24 Zelfs wij, als onvolmaakte mensen, weten vele details omtrent een intieme vriend, zodat wij hem tamelijk nauwkeurig kunnen beschrijven. Maar met het verstrijken van de tijd vervaagt het beeld. God, die een veel groter inzicht heeft, weet volledig elk detail van alle personen. Hij weet wat in het hart van een ieder leeft (Hebreeën 4:13). En ook al is iemand eeuwenlang dood, dan vervaagt hij niet in Gods herinnering. — Job 14:13-15.
25. Omvat de opstanding ook mensen die niet in een graf zijn begraven, maar die op zee zijn omgekomen, door dieren zijn opgegeten, enzovoort?
25 Dientengevolge heeft God een duidelijk en gedetailleerd beeld in zijn geest van de miljarden mensen die in de graven zijn (Spreuken 15:11). Zelfs degenen die niet begraven zijn, maar die zijn omgekomen op zee, of door verbranding of anderszins, bevinden zich net zo levendig in zijn herinnering. — Openbaring 20:13.

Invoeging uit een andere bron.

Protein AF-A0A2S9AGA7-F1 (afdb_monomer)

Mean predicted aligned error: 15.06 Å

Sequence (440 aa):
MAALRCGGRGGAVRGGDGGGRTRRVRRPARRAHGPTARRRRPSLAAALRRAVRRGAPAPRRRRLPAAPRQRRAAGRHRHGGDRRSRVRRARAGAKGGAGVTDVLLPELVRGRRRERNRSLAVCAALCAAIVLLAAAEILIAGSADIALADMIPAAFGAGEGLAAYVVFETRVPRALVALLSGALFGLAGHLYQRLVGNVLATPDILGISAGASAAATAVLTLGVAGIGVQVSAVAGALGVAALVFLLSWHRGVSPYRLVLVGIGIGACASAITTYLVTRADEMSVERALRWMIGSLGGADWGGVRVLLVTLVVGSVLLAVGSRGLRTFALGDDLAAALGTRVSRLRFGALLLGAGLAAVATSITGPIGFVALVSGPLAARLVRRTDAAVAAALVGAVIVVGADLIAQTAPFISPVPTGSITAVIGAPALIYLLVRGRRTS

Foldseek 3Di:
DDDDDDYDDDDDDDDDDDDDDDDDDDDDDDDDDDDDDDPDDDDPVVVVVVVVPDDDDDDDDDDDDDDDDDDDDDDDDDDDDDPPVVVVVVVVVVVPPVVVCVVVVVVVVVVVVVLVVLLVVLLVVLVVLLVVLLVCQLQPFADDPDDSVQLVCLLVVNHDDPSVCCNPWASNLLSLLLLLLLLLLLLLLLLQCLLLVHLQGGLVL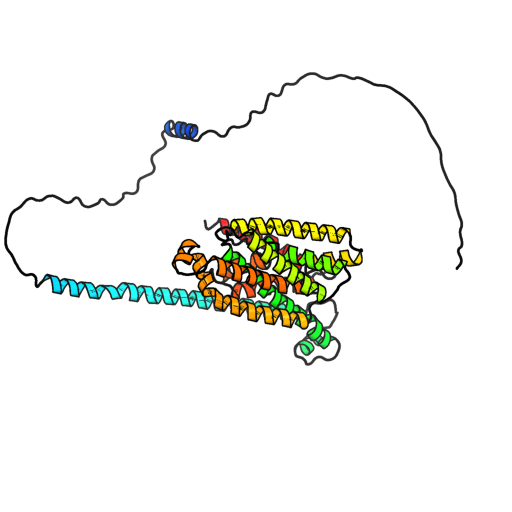LLLLLQLLLQLLVCLQVVDDDVSSLVSSLVRSLVSLVVLLVQCDDVARHSVSSSVSSNVVNVVSNVSNVVSLVVGDPVSVVVSVLLQLWASRQGGPVLSVLSVVLSVVLVVLCVVLVVLSVLVVVPDVSSVVVVRPSRVSSSVSSSSSSNSNSSSCSNGNHQPLSSSLLQVVQCVSSVHSPRSSSSSSSSSSLSSVLLRCQRPPPPDDRDGSSVSSVVVRVVSVVVSVVVVVVPD

Nearest PDB structures (foldseek):
  5b57-assembly1_A  TM=9.040E-01  e=1.224E-15  Burkholderia cenocepacia J2315
  5b58-assembly1_B  TM=9.040E-01  e=9.453E-16  Burkholderia cenocepacia J2315
  5b57-assembly1_B  TM=9.121E-01  e=2.238E-15  Burkholderia cenocepacia J2315
  4g1u-assembly1_B  TM=8.452E-01  e=8.569E-13  Yersinia pestis
  7lb8-assembly1_B  TM=8.267E-01  e=7.125E-10  Escherichia coli K-12

Radius of gyration: 34.48 Å; Cα contacts (8 Å, |Δi|>4): 530; chains: 1; bounding box: 112×73×95 Å

Solvent-accessible surface area (backbone atoms only — not comparable to full-atom values): 24253 Å² total; per-residue (Å²): 134,85,90,85,89,86,85,81,88,86,92,87,81,90,85,85,89,85,81,88,80,94,75,91,77,80,87,81,84,86,82,90,77,79,84,84,72,81,84,71,79,82,57,72,69,63,57,53,60,55,57,72,73,50,94,68,85,81,81,84,78,81,84,77,87,78,80,85,80,82,77,87,76,90,81,82,91,87,84,87,84,71,83,72,66,61,61,61,55,58,63,61,62,66,70,66,68,58,63,62,54,67,57,48,50,58,52,54,50,50,50,53,49,53,43,49,51,45,35,50,53,52,44,51,53,41,53,51,50,40,53,53,48,42,49,45,31,54,64,69,42,56,93,70,94,64,60,61,82,51,40,56,41,15,73,73,71,72,32,74,68,68,48,24,47,47,36,64,63,42,35,49,23,26,44,47,35,27,34,40,33,16,22,27,27,2,36,16,9,31,46,38,16,62,72,56,72,33,75,82,40,27,56,60,57,38,9,25,49,32,18,16,44,24,32,23,40,55,38,37,66,70,71,46,62,70,68,58,28,27,54,31,9,31,50,24,9,50,49,36,47,52,50,30,49,60,73,27,56,66,102,50,70,49,54,67,48,35,45,55,44,5,41,53,53,18,51,52,24,43,51,51,33,53,54,50,48,76,71,38,54,73,69,46,33,55,52,41,54,54,42,62,39,4,33,58,88,79,38,32,67,69,52,34,52,54,41,51,53,48,47,54,54,49,50,52,54,47,60,71,45,44,70,63,64,54,34,58,79,67,33,69,68,54,22,42,74,73,70,43,62,58,62,61,54,50,50,54,50,50,53,49,27,41,51,38,36,21,54,32,26,33,65,31,24,42,57,50,48,39,23,48,49,11,24,64,52,20,19,61,74,41,69,35,92,88,29,54,70,41,3,14,44,43,7,14,41,52,38,38,50,25,38,40,49,25,51,62,46,93,84,52,85,81,45,44,26,17,57,45,30,43,66,56,31,54,58,50,50,51,52,52,54,64,57,59,68,76,79,116

Structure (mmCIF, N/CA/C/O backbone):
data_AF-A0A2S9AGA7-F1
#
_entry.id   AF-A0A2S9AGA7-F1
#
loop_
_atom_site.group_PDB
_atom_site.id
_atom_site.type_symbol
_atom_site.label_atom_id
_atom_site.label_alt_id
_atom_site.label_comp_id
_atom_site.label_asym_id
_atom_site.label_entity_id
_atom_site.label_seq_id
_atom_site.pdbx_PDB_ins_code
_atom_site.Cartn_x
_atom_site.Cartn_y
_atom_site.Cartn_z
_atom_site.occupancy
_atom_site.B_iso_or_equiv
_atom_site.auth_seq_id
_atom_site.auth_comp_id
_atom_site.auth_asym_id
_atom_site.auth_atom_id
_atom_site.pdbx_PDB_model_num
ATOM 1 N N . MET A 1 1 ? 35.714 -33.840 -26.909 1.00 36.75 1 MET A N 1
ATOM 2 C CA . MET A 1 1 ? 36.750 -34.838 -27.258 1.00 36.75 1 MET A CA 1
ATOM 3 C C . MET A 1 1 ? 38.115 -34.160 -27.173 1.00 36.75 1 MET A C 1
ATOM 5 O O . MET A 1 1 ? 38.202 -33.054 -27.678 1.00 36.75 1 MET A O 1
ATOM 9 N N . ALA A 1 2 ? 39.101 -34.822 -26.539 1.00 37.72 2 ALA A N 1
ATOM 10 C CA . ALA A 1 2 ? 40.509 -34.421 -26.294 1.00 37.72 2 ALA A CA 1
ATOM 11 C C . ALA A 1 2 ? 40.698 -33.160 -25.409 1.00 37.72 2 ALA A C 1
ATOM 13 O O . ALA A 1 2 ? 40.360 -32.065 -25.827 1.00 37.72 2 ALA A O 1
ATOM 14 N N . ALA A 1 3 ? 41.101 -33.184 -24.131 1.00 39.91 3 ALA A N 1
ATOM 15 C CA . ALA A 1 3 ? 42.119 -33.928 -23.369 1.00 39.91 3 ALA A CA 1
ATOM 16 C C . ALA A 1 3 ? 43.569 -33.619 -23.776 1.00 39.91 3 ALA A C 1
ATOM 18 O O . ALA A 1 3 ? 44.039 -34.136 -24.780 1.00 39.91 3 ALA A O 1
ATOM 19 N N . LEU A 1 4 ? 44.284 -32.871 -22.923 1.00 43.16 4 LEU A N 1
ATOM 20 C CA . LEU A 1 4 ? 45.732 -32.985 -22.724 1.00 43.16 4 LEU A CA 1
ATOM 21 C C . LEU A 1 4 ? 46.104 -32.559 -21.291 1.00 43.16 4 LEU A C 1
ATOM 23 O O . LEU A 1 4 ? 45.767 -31.476 -20.820 1.00 43.16 4 LEU A O 1
ATOM 27 N N . ARG A 1 5 ? 46.736 -33.510 -20.598 1.00 42.88 5 ARG A N 1
ATOM 28 C CA . ARG A 1 5 ? 47.328 -33.464 -19.254 1.00 42.88 5 ARG A CA 1
ATOM 29 C C . ARG A 1 5 ? 48.779 -32.975 -19.316 1.00 42.88 5 ARG A C 1
ATOM 31 O O . ARG A 1 5 ? 49.414 -33.131 -20.351 1.00 42.88 5 ARG A O 1
ATOM 38 N N . CYS A 1 6 ? 49.274 -32.559 -18.143 1.00 37.22 6 CYS A N 1
ATOM 39 C CA . CYS A 1 6 ? 50.614 -32.739 -17.526 1.00 37.22 6 CYS A CA 1
ATOM 40 C C . CYS A 1 6 ? 50.932 -31.450 -16.750 1.00 37.22 6 CYS A C 1
ATOM 42 O O . CYS A 1 6 ? 50.716 -30.375 -17.286 1.00 37.22 6 CYS A O 1
ATOM 44 N N . GLY A 1 7 ? 51.367 -31.399 -15.489 1.00 32.97 7 GLY A N 1
ATOM 45 C CA . GLY A 1 7 ? 52.162 -32.263 -14.597 1.00 32.97 7 GLY A CA 1
ATOM 46 C C . GLY A 1 7 ? 53.134 -31.267 -13.920 1.00 32.97 7 GLY A C 1
ATOM 47 O O . GLY A 1 7 ? 53.653 -30.408 -14.614 1.00 32.97 7 GLY A O 1
ATOM 48 N N . GLY A 1 8 ? 53.359 -31.166 -12.611 1.00 34.44 8 GLY A N 1
ATOM 49 C CA . GLY A 1 8 ? 53.603 -32.157 -11.570 1.00 34.44 8 GLY A CA 1
ATOM 50 C C . GLY A 1 8 ? 54.580 -31.558 -10.528 1.00 34.44 8 GLY A C 1
ATOM 51 O O . GLY A 1 8 ? 55.315 -30.631 -10.857 1.00 34.44 8 GLY A O 1
ATOM 52 N N . ARG A 1 9 ? 54.632 -32.182 -9.333 1.00 36.59 9 ARG A N 1
ATOM 53 C CA . ARG A 1 9 ? 55.659 -32.088 -8.254 1.00 36.59 9 ARG A CA 1
ATOM 54 C C . ARG A 1 9 ? 55.674 -30.792 -7.415 1.00 36.59 9 ARG A C 1
ATOM 56 O O . ARG A 1 9 ? 55.595 -29.707 -7.953 1.00 36.59 9 ARG A O 1
ATOM 63 N N . GLY A 1 10 ? 55.818 -30.799 -6.088 1.00 32.88 10 GLY A N 1
ATOM 64 C CA . GLY A 1 10 ? 56.134 -31.841 -5.105 1.00 32.88 10 GLY A CA 1
ATOM 65 C C . GLY A 1 10 ? 56.892 -31.198 -3.929 1.00 32.88 10 GLY A C 1
ATOM 66 O O . GLY A 1 10 ? 57.705 -30.311 -4.161 1.00 32.88 10 GLY A O 1
ATOM 67 N N . GLY A 1 11 ? 56.642 -31.624 -2.686 1.00 32.59 11 GLY A N 1
ATOM 68 C CA . GLY A 1 11 ? 57.440 -31.202 -1.527 1.00 32.59 11 GLY A CA 1
ATOM 69 C C . GLY A 1 11 ? 56.770 -31.492 -0.184 1.00 32.59 11 GLY A C 1
ATOM 70 O O . GLY A 1 11 ? 55.901 -30.747 0.252 1.00 32.59 11 GLY A O 1
ATOM 71 N N . ALA A 1 12 ? 57.189 -32.578 0.464 1.00 38.59 12 ALA A N 1
ATOM 72 C CA . ALA A 1 12 ? 56.780 -33.015 1.796 1.00 38.59 12 ALA A CA 1
ATOM 73 C C . ALA A 1 12 ? 58.026 -33.212 2.668 1.00 38.59 12 ALA A C 1
ATOM 75 O O . ALA A 1 12 ? 58.957 -33.847 2.186 1.00 38.59 12 ALA A O 1
ATOM 76 N N . VAL A 1 13 ? 58.011 -32.755 3.930 1.00 42.31 13 VAL A N 1
ATOM 77 C CA . VAL A 1 13 ? 58.917 -33.145 5.044 1.00 42.31 13 VAL A CA 1
ATOM 78 C C . VAL A 1 13 ? 58.157 -32.827 6.362 1.00 42.31 13 VAL A C 1
ATOM 80 O O . VAL A 1 13 ? 57.848 -31.665 6.595 1.00 42.31 13 VAL A O 1
ATOM 83 N N . ARG A 1 14 ? 57.493 -33.782 7.056 1.00 39.34 14 ARG A N 1
ATOM 84 C CA . ARG A 1 14 ? 57.920 -34.572 8.258 1.00 39.34 14 ARG A CA 1
ATOM 85 C C . ARG A 1 14 ? 58.879 -33.820 9.199 1.00 39.34 14 ARG A C 1
ATOM 87 O O . ARG A 1 14 ? 59.865 -33.298 8.730 1.00 39.34 14 ARG A O 1
ATOM 94 N N . GLY A 1 15 ? 58.767 -33.763 10.522 1.00 33.91 15 GLY A N 1
ATOM 95 C CA . GLY A 1 15 ? 58.023 -34.462 11.573 1.00 33.91 15 GLY A CA 1
ATOM 96 C C . GLY A 1 15 ? 58.731 -34.128 12.909 1.00 33.91 15 GLY A C 1
ATOM 97 O O . GLY A 1 15 ? 59.810 -33.536 12.879 1.00 33.91 15 GLY A O 1
ATOM 98 N N . GLY A 1 16 ? 58.171 -34.490 14.067 1.00 31.69 16 GLY A N 1
ATOM 99 C CA . GLY A 1 16 ? 58.928 -34.407 15.326 1.00 31.69 16 GLY A CA 1
ATOM 100 C C . GLY A 1 16 ? 58.097 -34.380 16.606 1.00 31.69 16 GLY A C 1
ATOM 101 O O . GLY A 1 16 ? 57.540 -33.349 16.961 1.00 31.69 16 GLY A O 1
ATOM 102 N N . ASP A 1 17 ? 58.072 -35.532 17.270 1.00 36.81 17 ASP A N 1
ATOM 103 C CA . ASP A 1 17 ? 57.474 -35.881 18.561 1.00 36.81 17 ASP A CA 1
ATOM 104 C C . ASP A 1 17 ? 57.962 -35.105 19.800 1.00 36.81 17 ASP A C 1
ATOM 106 O O . ASP A 1 17 ? 59.055 -34.543 19.837 1.00 36.81 17 ASP A O 1
ATOM 110 N N . GLY A 1 18 ? 57.181 -35.248 20.881 1.00 33.72 18 GLY A N 1
ATOM 111 C CA . GLY A 1 18 ? 57.615 -35.108 22.279 1.00 33.72 18 GLY A CA 1
ATOM 112 C C . GLY A 1 18 ? 56.662 -34.208 23.069 1.00 33.72 18 GLY A C 1
ATOM 113 O O . GLY A 1 18 ? 56.584 -33.015 22.826 1.00 33.72 18 GLY A O 1
ATOM 114 N N . GLY A 1 19 ? 55.846 -34.678 24.009 1.00 31.95 19 GLY A N 1
ATOM 115 C CA . GLY A 1 19 ? 56.191 -35.574 25.105 1.00 31.95 19 GLY A CA 1
ATOM 116 C C . GLY A 1 19 ? 56.041 -34.798 26.421 1.00 31.95 19 GLY A C 1
ATOM 117 O O . GLY A 1 19 ? 56.826 -33.903 26.697 1.00 31.95 19 GLY A O 1
ATOM 118 N N . GLY A 1 20 ? 54.998 -35.135 27.188 1.00 34.56 20 GLY A N 1
ATOM 119 C CA . GLY A 1 20 ? 54.799 -34.932 28.632 1.00 34.56 20 GLY A CA 1
ATOM 120 C C . GLY A 1 20 ? 55.342 -33.678 29.340 1.00 34.56 20 GLY A C 1
ATOM 121 O O . GLY A 1 20 ? 56.543 -33.465 29.430 1.00 34.56 20 GLY A O 1
ATOM 122 N N . ARG A 1 21 ? 54.459 -32.984 30.075 1.00 38.38 21 ARG A N 1
ATOM 123 C CA . ARG A 1 21 ? 54.574 -32.804 31.544 1.00 38.38 21 ARG A CA 1
ATOM 124 C C . ARG A 1 21 ? 53.519 -31.836 32.073 1.00 38.38 21 ARG A C 1
ATOM 126 O O . ARG A 1 21 ? 53.520 -30.640 31.803 1.00 38.38 21 ARG A O 1
ATOM 133 N N . THR A 1 22 ? 52.675 -32.373 32.942 1.00 46.78 22 THR A N 1
ATOM 134 C CA . THR A 1 22 ? 51.891 -31.648 33.938 1.00 46.78 22 THR A CA 1
ATOM 135 C C . THR A 1 22 ? 52.797 -30.746 34.783 1.00 46.78 22 THR A C 1
ATOM 137 O O . THR A 1 22 ? 53.616 -31.240 35.560 1.00 46.78 22 THR A O 1
ATOM 140 N N . ARG A 1 23 ? 52.629 -29.423 34.693 1.00 38.84 23 ARG A N 1
ATOM 141 C CA . ARG A 1 23 ? 53.178 -28.470 35.668 1.00 38.84 23 ARG A CA 1
ATOM 142 C C . ARG A 1 23 ? 52.046 -27.741 36.385 1.00 38.84 23 ARG A C 1
ATOM 144 O O . ARG A 1 23 ? 51.470 -26.783 35.886 1.00 38.84 23 ARG A O 1
ATOM 151 N N . ARG A 1 24 ? 51.780 -28.201 37.612 1.00 41.25 24 ARG A N 1
ATOM 152 C CA . ARG A 1 24 ? 51.216 -27.386 38.692 1.00 41.25 24 ARG A CA 1
ATOM 153 C C . ARG A 1 24 ? 52.133 -26.183 38.915 1.00 41.25 24 ARG A C 1
ATOM 155 O O . ARG A 1 24 ? 53.277 -26.387 39.310 1.00 41.25 24 ARG A O 1
ATOM 162 N N . VAL A 1 25 ? 51.625 -24.959 38.774 1.00 37.75 25 VAL A N 1
ATOM 163 C CA . VAL A 1 25 ? 52.246 -23.772 39.381 1.00 37.75 25 VAL A CA 1
ATOM 164 C C . VAL A 1 25 ? 51.168 -22.840 39.945 1.00 37.75 25 VAL A C 1
ATOM 166 O O . VAL A 1 25 ? 50.389 -22.235 39.225 1.00 37.75 25 VAL A O 1
ATOM 169 N N . ARG A 1 26 ? 51.165 -22.800 41.283 1.00 34.41 26 ARG A N 1
ATOM 170 C CA . ARG A 1 26 ? 50.886 -21.689 42.211 1.00 34.41 26 ARG A CA 1
ATOM 171 C C . ARG A 1 26 ? 49.655 -20.799 41.978 1.00 34.41 26 ARG A C 1
ATOM 173 O O . ARG A 1 26 ? 49.665 -19.845 41.212 1.00 34.41 26 ARG A O 1
ATOM 180 N N . ARG A 1 27 ? 48.667 -21.011 42.857 1.00 35.88 27 ARG A N 1
ATOM 181 C CA . ARG A 1 27 ? 47.749 -19.972 43.349 1.00 35.88 27 ARG A CA 1
ATOM 182 C C . ARG A 1 27 ? 48.538 -18.818 43.992 1.00 35.88 27 ARG A C 1
ATOM 184 O O . ARG A 1 27 ? 49.364 -19.105 44.859 1.00 35.88 27 ARG A O 1
ATOM 191 N N . PRO A 1 28 ? 48.194 -17.549 43.726 1.00 40.34 28 PRO A N 1
ATOM 192 C CA . PRO A 1 28 ? 48.315 -16.486 44.706 1.00 40.34 28 PRO A CA 1
ATOM 193 C C . PRO A 1 28 ? 46.985 -16.292 45.445 1.00 40.34 28 PRO A C 1
ATOM 195 O O . PRO A 1 28 ? 45.890 -16.411 44.894 1.00 40.34 28 PRO A O 1
ATOM 198 N N . ALA A 1 29 ? 47.110 -16.038 46.740 1.00 35.03 29 ALA A N 1
ATOM 199 C CA . ALA A 1 29 ? 46.021 -15.856 47.675 1.00 35.03 29 ALA A CA 1
ATOM 200 C C . ALA A 1 29 ? 45.318 -14.495 47.515 1.00 35.03 29 ALA A C 1
ATOM 202 O O . ALA A 1 29 ? 45.949 -13.464 47.315 1.00 35.03 29 ALA A O 1
ATOM 203 N N . ARG A 1 30 ? 43.992 -14.542 47.689 1.00 33.31 30 ARG A N 1
ATOM 204 C CA . ARG A 1 30 ? 43.121 -13.581 48.390 1.00 33.31 30 ARG A CA 1
ATOM 205 C C . ARG A 1 30 ? 43.466 -12.083 48.285 1.00 33.31 30 ARG A C 1
ATOM 207 O O . ARG A 1 30 ? 44.260 -11.560 49.060 1.00 33.31 30 ARG A O 1
ATOM 214 N N . ARG A 1 31 ? 42.625 -11.353 47.546 1.00 32.62 31 ARG A N 1
ATOM 215 C CA . ARG A 1 31 ? 42.022 -10.111 48.059 1.00 32.62 31 ARG A CA 1
ATOM 216 C C . ARG A 1 31 ? 40.504 -10.231 47.991 1.00 32.62 31 ARG A C 1
ATOM 218 O O . ARG A 1 31 ? 39.935 -10.557 46.956 1.00 32.62 31 ARG A O 1
ATOM 225 N N . ALA A 1 32 ? 39.882 -10.059 49.151 1.00 38.56 32 ALA A N 1
ATOM 226 C CA . ALA A 1 32 ? 38.454 -10.178 49.367 1.00 38.56 32 ALA A CA 1
ATOM 227 C C . ALA A 1 32 ? 37.714 -8.980 48.755 1.00 38.56 32 ALA A C 1
ATOM 229 O O . ALA A 1 32 ? 37.956 -7.834 49.134 1.00 38.56 32 ALA A O 1
ATOM 230 N N . HIS A 1 33 ? 36.768 -9.250 47.859 1.00 36.44 33 HIS A N 1
ATOM 231 C CA . HIS A 1 33 ? 35.687 -8.327 47.537 1.00 36.44 33 HIS A CA 1
ATOM 232 C C . HIS A 1 33 ? 34.367 -9.016 47.867 1.00 36.44 33 HIS A C 1
ATOM 234 O O . HIS A 1 33 ? 34.046 -10.079 47.341 1.00 36.44 33 HIS A O 1
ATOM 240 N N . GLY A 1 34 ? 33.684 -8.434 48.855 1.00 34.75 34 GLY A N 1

26. Wat bedoelde Jezus toen hij over Jehovah sprak als ’de God van Abraham, Isaäk en Jakob’, en vervolgens zei: „Hij is geen God van de doden, maar van de levenden, want voor hem leven zij allen”? (Lukas 20:37, 38)
26 Over degenen die God voornemens is uit de doden op te wekken, zei Jezus: „Hij is geen God van de doden, maar van de levenden, want voor hem leven zij allen” (Lukas 20:38). Zijn macht en wijsheid maken zijn voornemens zo zeker dat hij „de doden levend maakt en de dingen die niet zijn, roept alsof ze waren”. — Romeinen 4:17.
27. Hoe kunnen wij er zeker van zijn dat Christus de autoriteit en de macht heeft ontvangen om de doden op te wekken?
27 God heeft Jezus Christus de macht gegeven om de opstanding te verrichten. Toen hij op aarde was, demonstreerde hij deze macht bij verscheidene gelegenheden. — Lukas 7:14, 15; 8:49-56; Johannes 11:39, 43, 44.
28. (a) Hoe kunnen wij waardering tonen voor datgene wat Jehovah voor ons heeft gedaan? (b) Dient een normaal persoon te denken dat hij niet over het verstandelijke vermogen beschikt om Jehovah’s voornemens uit de bijbel te leren kennen?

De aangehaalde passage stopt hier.